# Bass fishing walton county



## buntin (May 2, 2011)

Looking for a few places to bass fish in Walton county. Any help would be greatly appreciated! Thanks


----------



## FishWalton (Jul 22, 2010)

It's a big County..................I would say the Choctawhatchee River and it's system below Hwy 20 would be your best bet. The ramp at Hwy 20 and several on hwy 3280 will give you access., Bozemans, Simplers, and Smoke House Lake landings. The river is low but there is plenty of water in these areas. Watch for a few sand bars here and there and stumps.

Another good starter spot is Black Creek Lodge off of McDanield Fish Camp road which runs off 3280, then left on the Black Creek Rd. You turn at the Black Creek store on 3280


----------



## screwballl (Feb 1, 2011)

For lakes there is Juniper, Kings and Holly lakes, They are shallow with plenty of stumps but they should be decent for bass fishing.
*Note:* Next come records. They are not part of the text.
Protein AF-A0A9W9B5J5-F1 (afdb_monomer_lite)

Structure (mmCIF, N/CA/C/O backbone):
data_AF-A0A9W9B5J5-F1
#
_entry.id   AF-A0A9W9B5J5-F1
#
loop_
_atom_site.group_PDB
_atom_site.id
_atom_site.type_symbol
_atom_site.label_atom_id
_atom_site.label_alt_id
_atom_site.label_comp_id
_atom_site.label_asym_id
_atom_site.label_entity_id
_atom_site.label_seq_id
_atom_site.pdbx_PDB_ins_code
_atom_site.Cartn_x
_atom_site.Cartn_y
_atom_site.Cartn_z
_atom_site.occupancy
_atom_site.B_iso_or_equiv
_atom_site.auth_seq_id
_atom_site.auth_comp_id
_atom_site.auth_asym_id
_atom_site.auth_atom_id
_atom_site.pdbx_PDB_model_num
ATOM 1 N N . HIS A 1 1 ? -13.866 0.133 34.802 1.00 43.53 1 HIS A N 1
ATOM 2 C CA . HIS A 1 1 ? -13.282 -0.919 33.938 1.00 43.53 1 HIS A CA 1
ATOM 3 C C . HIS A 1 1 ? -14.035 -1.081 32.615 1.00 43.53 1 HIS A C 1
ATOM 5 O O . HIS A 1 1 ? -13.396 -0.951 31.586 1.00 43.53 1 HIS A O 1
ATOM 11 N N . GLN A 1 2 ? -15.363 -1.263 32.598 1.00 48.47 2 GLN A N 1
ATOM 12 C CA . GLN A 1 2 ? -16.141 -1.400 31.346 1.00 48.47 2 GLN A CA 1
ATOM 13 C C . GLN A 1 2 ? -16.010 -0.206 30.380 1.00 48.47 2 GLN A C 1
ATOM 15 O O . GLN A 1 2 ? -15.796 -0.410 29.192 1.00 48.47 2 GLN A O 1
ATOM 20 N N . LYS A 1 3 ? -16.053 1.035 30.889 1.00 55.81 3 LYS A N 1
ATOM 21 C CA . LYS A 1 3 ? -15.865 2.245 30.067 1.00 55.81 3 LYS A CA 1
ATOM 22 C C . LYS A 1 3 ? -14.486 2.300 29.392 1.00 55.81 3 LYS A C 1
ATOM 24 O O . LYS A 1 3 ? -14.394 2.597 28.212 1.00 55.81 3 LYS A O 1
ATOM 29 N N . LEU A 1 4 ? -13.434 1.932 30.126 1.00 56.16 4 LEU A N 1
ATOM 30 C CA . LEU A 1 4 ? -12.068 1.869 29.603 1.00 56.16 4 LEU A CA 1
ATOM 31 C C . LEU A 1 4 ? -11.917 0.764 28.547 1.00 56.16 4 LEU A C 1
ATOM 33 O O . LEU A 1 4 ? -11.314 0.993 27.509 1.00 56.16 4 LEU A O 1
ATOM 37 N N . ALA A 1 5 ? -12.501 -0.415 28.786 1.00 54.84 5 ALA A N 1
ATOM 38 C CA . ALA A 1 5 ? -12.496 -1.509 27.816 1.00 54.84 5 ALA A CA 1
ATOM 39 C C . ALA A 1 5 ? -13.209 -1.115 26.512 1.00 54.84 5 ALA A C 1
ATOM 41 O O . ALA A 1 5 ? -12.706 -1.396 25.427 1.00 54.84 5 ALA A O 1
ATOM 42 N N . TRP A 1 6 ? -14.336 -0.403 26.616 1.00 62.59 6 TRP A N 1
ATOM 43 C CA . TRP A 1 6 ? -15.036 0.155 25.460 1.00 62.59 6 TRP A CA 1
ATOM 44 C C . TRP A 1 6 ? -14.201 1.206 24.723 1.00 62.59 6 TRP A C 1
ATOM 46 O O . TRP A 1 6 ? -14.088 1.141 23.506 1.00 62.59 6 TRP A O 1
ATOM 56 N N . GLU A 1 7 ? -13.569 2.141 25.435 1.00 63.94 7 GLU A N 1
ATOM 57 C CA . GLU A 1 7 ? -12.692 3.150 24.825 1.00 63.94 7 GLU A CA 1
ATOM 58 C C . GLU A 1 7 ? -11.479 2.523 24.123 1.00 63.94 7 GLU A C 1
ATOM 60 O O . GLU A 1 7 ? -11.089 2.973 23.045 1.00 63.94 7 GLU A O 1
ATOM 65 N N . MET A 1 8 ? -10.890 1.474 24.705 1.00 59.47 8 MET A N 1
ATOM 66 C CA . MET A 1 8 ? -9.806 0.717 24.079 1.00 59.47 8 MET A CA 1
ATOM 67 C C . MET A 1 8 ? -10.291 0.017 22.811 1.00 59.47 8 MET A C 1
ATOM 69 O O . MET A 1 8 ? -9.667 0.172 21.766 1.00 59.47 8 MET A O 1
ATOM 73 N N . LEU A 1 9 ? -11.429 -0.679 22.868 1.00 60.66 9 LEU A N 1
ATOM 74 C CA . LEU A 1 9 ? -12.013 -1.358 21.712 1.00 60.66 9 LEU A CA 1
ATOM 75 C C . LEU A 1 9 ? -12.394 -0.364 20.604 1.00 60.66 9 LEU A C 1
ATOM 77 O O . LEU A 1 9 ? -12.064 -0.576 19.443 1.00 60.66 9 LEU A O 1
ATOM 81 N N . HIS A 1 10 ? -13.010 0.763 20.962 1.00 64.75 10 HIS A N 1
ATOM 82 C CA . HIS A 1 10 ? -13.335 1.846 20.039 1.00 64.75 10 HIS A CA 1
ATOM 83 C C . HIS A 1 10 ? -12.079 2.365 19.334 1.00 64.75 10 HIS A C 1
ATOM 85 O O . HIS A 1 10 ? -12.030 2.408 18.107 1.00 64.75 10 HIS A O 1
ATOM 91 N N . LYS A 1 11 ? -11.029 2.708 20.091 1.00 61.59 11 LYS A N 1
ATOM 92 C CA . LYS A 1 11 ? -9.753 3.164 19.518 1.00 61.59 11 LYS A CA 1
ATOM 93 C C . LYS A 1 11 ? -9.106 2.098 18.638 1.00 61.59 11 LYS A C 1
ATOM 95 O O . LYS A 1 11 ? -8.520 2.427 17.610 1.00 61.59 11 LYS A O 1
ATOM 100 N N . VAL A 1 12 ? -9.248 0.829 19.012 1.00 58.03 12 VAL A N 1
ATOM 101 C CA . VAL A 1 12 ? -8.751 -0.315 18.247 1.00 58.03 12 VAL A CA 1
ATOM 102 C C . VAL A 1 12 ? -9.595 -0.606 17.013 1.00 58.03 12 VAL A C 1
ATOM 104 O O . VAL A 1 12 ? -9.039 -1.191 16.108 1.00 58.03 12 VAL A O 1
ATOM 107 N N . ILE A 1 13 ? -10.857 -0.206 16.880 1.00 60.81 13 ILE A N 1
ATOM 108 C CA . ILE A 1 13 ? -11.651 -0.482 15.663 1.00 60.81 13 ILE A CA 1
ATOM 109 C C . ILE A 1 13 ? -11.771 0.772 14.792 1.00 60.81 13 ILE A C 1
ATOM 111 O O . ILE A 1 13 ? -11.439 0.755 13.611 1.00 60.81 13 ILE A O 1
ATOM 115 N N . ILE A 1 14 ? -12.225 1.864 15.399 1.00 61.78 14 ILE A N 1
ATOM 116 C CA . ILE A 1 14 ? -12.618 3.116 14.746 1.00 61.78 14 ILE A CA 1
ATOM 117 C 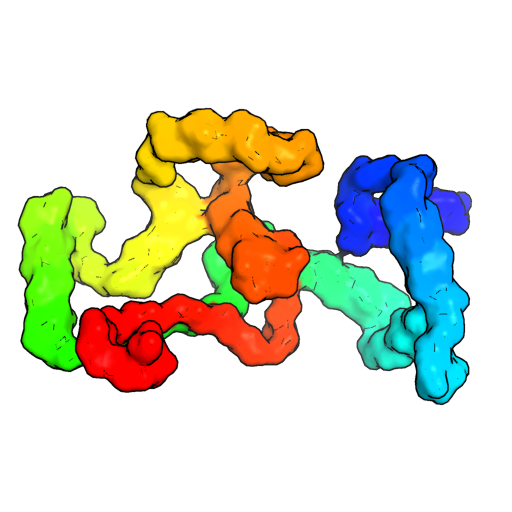C . ILE A 1 14 ? -11.449 4.112 14.693 1.00 61.78 14 ILE A C 1
ATOM 119 O O . ILE A 1 14 ? -11.408 4.994 13.838 1.00 61.78 14 ILE A O 1
ATOM 123 N N . GLY A 1 15 ? -10.473 3.977 15.595 1.00 62.41 15 GLY A N 1
ATOM 124 C CA . GLY A 1 15 ? -9.391 4.948 15.758 1.00 62.41 15 GLY A CA 1
ATOM 125 C C . GLY A 1 15 ? -9.742 6.062 16.757 1.00 62.41 15 GLY A C 1
ATOM 126 O O . GLY A 1 15 ? -10.645 5.904 17.579 1.00 62.41 15 GLY A O 1
ATOM 127 N N . PRO A 1 16 ? -9.016 7.195 16.743 1.00 63.31 16 PRO A N 1
ATOM 128 C CA . PRO A 1 16 ? -9.149 8.257 17.746 1.00 63.31 16 PRO A CA 1
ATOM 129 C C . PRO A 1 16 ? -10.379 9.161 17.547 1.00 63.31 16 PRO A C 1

If you do not mind a little drive (about half hour from Defuniak), there is also Lake Victor in Holmes county which is regularly stocked with shad and has several double digit largemouth bass come out of it every year. Google map to Lake Victor: http://maps.google.com/maps?daddr=3...=0.049834,0.090895&mra=mift&mrsp=1&sz=14&z=14


----------



## FishWalton (Jul 22, 2010)

King and Holly Lakes are private but there are a couple of commercial camp grounds there that may offer lake access. Juniper has two ramps for public. 
Here is a place near Ponce DeLeon that is reported to be excellent. Have seen several posts on the forum. I have visited but never fisher there. http://www.cypresscattle.com/Fishing.html


----------